[Source records]:

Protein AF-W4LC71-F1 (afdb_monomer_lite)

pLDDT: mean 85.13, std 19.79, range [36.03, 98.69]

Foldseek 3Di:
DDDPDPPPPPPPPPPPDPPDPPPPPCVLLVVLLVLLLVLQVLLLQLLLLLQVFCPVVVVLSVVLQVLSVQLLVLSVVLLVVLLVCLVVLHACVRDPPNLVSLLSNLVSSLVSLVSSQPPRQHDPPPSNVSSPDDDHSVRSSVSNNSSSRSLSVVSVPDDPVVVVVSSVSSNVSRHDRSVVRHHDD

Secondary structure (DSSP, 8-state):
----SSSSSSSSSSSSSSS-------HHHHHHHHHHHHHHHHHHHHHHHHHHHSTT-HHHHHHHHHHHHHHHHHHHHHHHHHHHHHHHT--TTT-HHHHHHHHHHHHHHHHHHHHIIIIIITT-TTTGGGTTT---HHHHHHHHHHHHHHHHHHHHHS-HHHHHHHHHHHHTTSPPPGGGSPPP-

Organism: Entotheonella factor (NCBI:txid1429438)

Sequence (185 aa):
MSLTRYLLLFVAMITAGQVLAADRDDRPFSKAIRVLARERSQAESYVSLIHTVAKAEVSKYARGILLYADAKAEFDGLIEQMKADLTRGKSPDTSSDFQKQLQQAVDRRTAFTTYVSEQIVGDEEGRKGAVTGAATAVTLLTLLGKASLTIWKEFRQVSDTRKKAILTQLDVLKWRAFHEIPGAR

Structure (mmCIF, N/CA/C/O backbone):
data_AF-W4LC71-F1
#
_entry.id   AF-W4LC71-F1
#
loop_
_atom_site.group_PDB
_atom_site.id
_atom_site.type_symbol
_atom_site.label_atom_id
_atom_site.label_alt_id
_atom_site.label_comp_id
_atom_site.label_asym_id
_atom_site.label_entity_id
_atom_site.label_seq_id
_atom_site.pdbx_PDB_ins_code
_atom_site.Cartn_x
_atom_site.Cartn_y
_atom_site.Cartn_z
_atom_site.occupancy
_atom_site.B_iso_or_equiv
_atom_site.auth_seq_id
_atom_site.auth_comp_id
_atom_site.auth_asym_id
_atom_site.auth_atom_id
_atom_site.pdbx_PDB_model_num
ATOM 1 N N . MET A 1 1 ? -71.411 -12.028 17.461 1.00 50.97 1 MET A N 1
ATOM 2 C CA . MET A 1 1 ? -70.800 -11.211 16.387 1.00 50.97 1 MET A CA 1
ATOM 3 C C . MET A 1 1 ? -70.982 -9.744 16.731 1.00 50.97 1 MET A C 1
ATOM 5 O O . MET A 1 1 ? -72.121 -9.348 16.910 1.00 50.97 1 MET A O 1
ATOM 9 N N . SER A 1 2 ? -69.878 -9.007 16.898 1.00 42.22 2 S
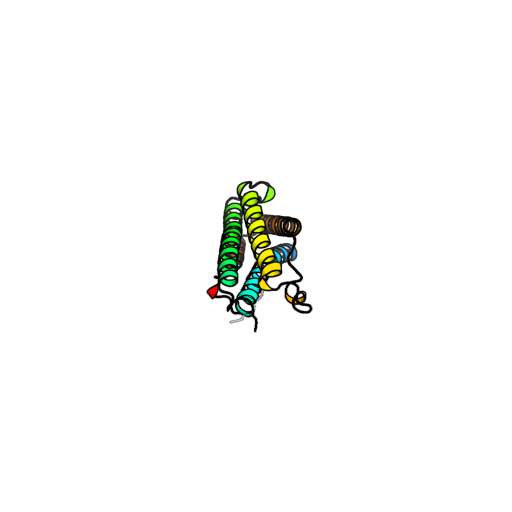ER A N 1
ATOM 10 C CA . SER A 1 2 ? -69.744 -7.531 16.862 1.00 42.22 2 SER A CA 1
ATOM 11 C C . SER A 1 2 ? -68.414 -7.173 17.561 1.00 42.22 2 SER A C 1
ATOM 13 O O . SER A 1 2 ? -68.390 -6.818 18.733 1.00 42.22 2 SER A O 1
ATOM 15 N N . LEU A 1 3 ? -67.247 -7.557 17.033 1.00 44.09 3 LEU A N 1
ATOM 16 C CA . LEU A 1 3 ? -66.447 -6.840 16.017 1.00 44.09 3 LEU A CA 1
ATOM 17 C C . LEU A 1 3 ? -65.992 -5.403 16.367 1.00 44.09 3 LEU A C 1
ATOM 19 O O . LEU A 1 3 ? -65.319 -4.776 15.561 1.00 44.09 3 LEU A O 1
ATOM 23 N N . THR A 1 4 ? -66.235 -4.908 17.587 1.00 45.62 4 THR A N 1
ATOM 24 C CA . THR A 1 4 ? -65.966 -3.493 17.944 1.00 45.62 4 THR A CA 1
ATOM 25 C C . THR A 1 4 ? -65.137 -3.292 19.217 1.00 45.62 4 THR A C 1
ATOM 27 O O . THR A 1 4 ? -65.225 -2.251 19.860 1.00 45.62 4 THR A O 1
ATOM 30 N N . ARG A 1 5 ? -64.308 -4.271 19.611 1.00 46.88 5 ARG A N 1
ATOM 31 C CA . ARG A 1 5 ? -63.420 -4.140 20.793 1.00 46.88 5 ARG A CA 1
ATOM 32 C C . ARG A 1 5 ? -61.946 -4.508 20.592 1.00 46.88 5 ARG A C 1
ATOM 34 O O . ARG A 1 5 ? -61.162 -4.318 21.511 1.00 46.88 5 ARG A O 1
ATOM 41 N N . TYR A 1 6 ? -61.537 -4.942 19.401 1.00 43.12 6 TYR A N 1
ATOM 42 C CA . TYR A 1 6 ? -60.148 -5.345 19.115 1.00 43.12 6 TYR A CA 1
ATOM 43 C C . TYR A 1 6 ? -59.358 -4.330 18.271 1.00 43.12 6 TYR A C 1
ATOM 45 O O . TYR A 1 6 ? -58.376 -4.693 17.636 1.00 43.12 6 TYR A O 1
ATOM 53 N N . LEU A 1 7 ? -59.760 -3.054 18.259 1.00 42.84 7 LEU A N 1
ATOM 54 C CA . LEU A 1 7 ? -59.097 -2.021 17.447 1.00 42.84 7 LEU A CA 1
ATOM 55 C C . LEU A 1 7 ? -58.315 -0.972 18.259 1.00 42.84 7 LEU A C 1
ATOM 57 O O . LEU A 1 7 ? -57.990 0.083 17.730 1.00 42.84 7 LEU A O 1
ATOM 61 N N . LEU A 1 8 ? -58.015 -1.236 19.536 1.00 42.91 8 LEU A N 1
ATOM 62 C CA . LEU A 1 8 ? -57.322 -0.276 20.414 1.00 42.91 8 LEU A CA 1
ATOM 63 C C . LEU A 1 8 ? -56.080 -0.830 21.133 1.00 42.91 8 LEU A C 1
ATOM 65 O O . LEU A 1 8 ? -55.535 -0.159 22.001 1.00 42.91 8 LEU A O 1
ATOM 69 N N . LEU A 1 9 ? -55.585 -2.016 20.758 1.00 41.03 9 LEU A N 1
ATOM 70 C CA . LEU A 1 9 ? -54.397 -2.621 21.389 1.00 41.03 9 LEU A CA 1
ATOM 71 C C . LEU A 1 9 ? -53.285 -3.052 20.417 1.00 41.03 9 LEU A C 1
ATOM 73 O O . LEU A 1 9 ? -52.342 -3.710 20.837 1.00 41.03 9 LEU A O 1
ATOM 77 N N . PHE A 1 10 ? -53.339 -2.644 19.145 1.00 40.88 10 PHE A N 1
ATOM 78 C CA . PHE A 1 10 ? -52.290 -2.966 18.158 1.00 40.88 10 PHE A CA 1
ATOM 79 C C . PHE A 1 10 ? -51.494 -1.761 17.634 1.00 40.88 10 PHE A C 1
ATOM 81 O O . PHE A 1 10 ? -50.683 -1.908 16.728 1.00 40.88 10 PHE A O 1
ATOM 88 N N . VAL A 1 11 ? -51.684 -0.570 18.213 1.00 44.53 11 VAL A N 1
ATOM 89 C CA . VAL A 1 11 ? -50.966 0.655 17.795 1.00 44.53 11 VAL A CA 1
ATOM 90 C C . VAL A 1 11 ? -49.810 1.016 18.746 1.00 44.53 11 VAL A C 1
ATOM 92 O O . VAL A 1 11 ? -49.006 1.888 18.446 1.00 44.53 11 VAL A O 1
ATOM 95 N N . ALA A 1 12 ? -49.639 0.302 19.864 1.00 41.03 12 ALA A N 1
ATOM 96 C CA . ALA A 1 12 ? -48.647 0.650 20.891 1.00 41.03 12 ALA A CA 1
ATOM 97 C C . ALA A 1 12 ? -47.342 -0.177 20.864 1.00 41.03 12 ALA A C 1
ATOM 99 O O . ALA A 1 12 ? -46.547 -0.076 21.793 1.00 41.03 12 ALA A O 1
ATOM 100 N N . MET A 1 13 ? -47.096 -0.995 19.832 1.00 40.97 13 MET A N 1
ATOM 101 C CA . MET A 1 13 ? -45.896 -1.849 19.765 1.00 40.97 13 MET A CA 1
ATOM 102 C C . MET A 1 13 ? -45.174 -1.793 18.407 1.00 40.97 13 MET A C 1
ATOM 104 O O . MET A 1 13 ? -44.584 -2.768 17.961 1.00 40.97 13 MET A O 1
ATOM 108 N N . ILE A 1 14 ? -45.204 -0.635 17.742 1.00 44.97 14 ILE A N 1
ATOM 109 C CA . ILE A 1 14 ? -44.332 -0.330 16.593 1.00 44.97 14 ILE A CA 1
ATOM 110 C C . ILE A 1 14 ? -43.691 1.047 16.816 1.00 44.97 14 ILE A C 1
ATOM 112 O O . ILE A 1 14 ? -43.821 1.955 16.009 1.00 44.97 14 ILE A O 1
ATOM 116 N N . THR A 1 15 ? -43.048 1.257 17.964 1.00 40.81 15 THR A N 1
ATOM 117 C CA . THR A 1 15 ? -42.347 2.528 18.249 1.00 40.81 15 THR A CA 1
ATOM 118 C C . THR A 1 15 ? -41.001 2.362 18.956 1.00 40.81 15 THR A C 1
ATOM 120 O O . THR A 1 15 ? -40.339 3.357 19.222 1.00 40.81 15 THR A O 1
ATOM 123 N N . ALA A 1 16 ? -40.528 1.136 19.205 1.00 43.69 16 ALA A N 1
ATOM 124 C CA . ALA A 1 16 ? -39.313 0.910 20.004 1.00 43.69 16 ALA A CA 1
ATOM 125 C C . ALA A 1 16 ? -38.105 0.323 19.240 1.00 43.69 16 ALA A C 1
ATOM 127 O O . ALA A 1 16 ? -37.082 0.047 19.855 1.00 43.69 16 ALA A O 1
ATOM 128 N N . GLY A 1 17 ? -38.193 0.116 17.919 1.00 36.03 17 GLY A N 1
ATOM 129 C CA . GLY A 1 17 ? -37.157 -0.606 17.159 1.00 36.03 17 GLY A CA 1
ATOM 130 C C . GLY A 1 17 ? -36.226 0.229 16.271 1.00 36.03 17 GLY A C 1
ATOM 131 O O . GLY A 1 17 ? -35.244 -0.311 15.775 1.00 36.03 17 GLY A O 1
ATOM 132 N N . GLN A 1 18 ? -36.519 1.511 16.023 1.00 42.34 18 GLN A N 1
ATOM 133 C CA . GLN A 1 18 ? -35.793 2.312 15.014 1.00 42.34 18 GLN A CA 1
ATOM 134 C C . GLN A 1 18 ? -35.006 3.502 15.567 1.00 42.34 18 GLN A C 1
ATOM 136 O O . GLN A 1 18 ? -34.513 4.333 14.808 1.00 42.34 18 GLN A O 1
ATOM 141 N N . VAL A 1 19 ? -34.834 3.588 16.882 1.00 46.31 19 VAL A N 1
ATOM 142 C CA . VAL A 1 19 ? -34.051 4.667 17.484 1.00 46.31 19 VAL A CA 1
ATOM 143 C C . VAL A 1 19 ? -32.621 4.169 17.719 1.00 46.31 19 VAL A C 1
ATOM 145 O O . VAL A 1 19 ? -32.398 3.303 18.558 1.00 46.31 19 VAL A O 1
ATOM 148 N N . LEU A 1 20 ? -31.682 4.770 16.967 1.00 43.59 20 LEU A N 1
ATOM 149 C CA . LEU A 1 20 ? -30.207 4.744 17.086 1.00 43.59 20 LEU A CA 1
ATOM 150 C C . LEU A 1 20 ? -29.411 3.808 16.155 1.00 43.59 20 LEU A C 1
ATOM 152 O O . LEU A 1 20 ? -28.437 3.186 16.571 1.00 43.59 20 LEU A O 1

[Assignment]: Going back to the entries above, set down exactly the lines that begin at the one with "ATOM 108 N N" and end at the one with "ATOM 117 C CA", both included, and nothing else.

[Answer to this problem]:
ATOM 108 N N . ILE A 1 14 ? -45.204 -0.635 17.742 1.00 44.97 14 ILE A N 1
ATOM 109 C CA . ILE A 1 14 ? -44.332 -0.330 16.593 1.00 44.97 14 ILE A CA 1
ATOM 110 C C . ILE A 1 14 ? -43.691 1.047 16.816 1.00 44.97 14 ILE A C 1
ATOM 112 O O . ILE A 1 14 ? -43.821 1.955 16.009 1.00 44.97 14 ILE A O 1
ATOM 116 N N . THR A 1 15 ? -43.048 1.257 17.964 1.00 40.81 15 THR A N 1
ATOM 117 C CA . THR A 1 15 ? -42.347 2.528 18.249 1.00 40.81 15 THR A CA 1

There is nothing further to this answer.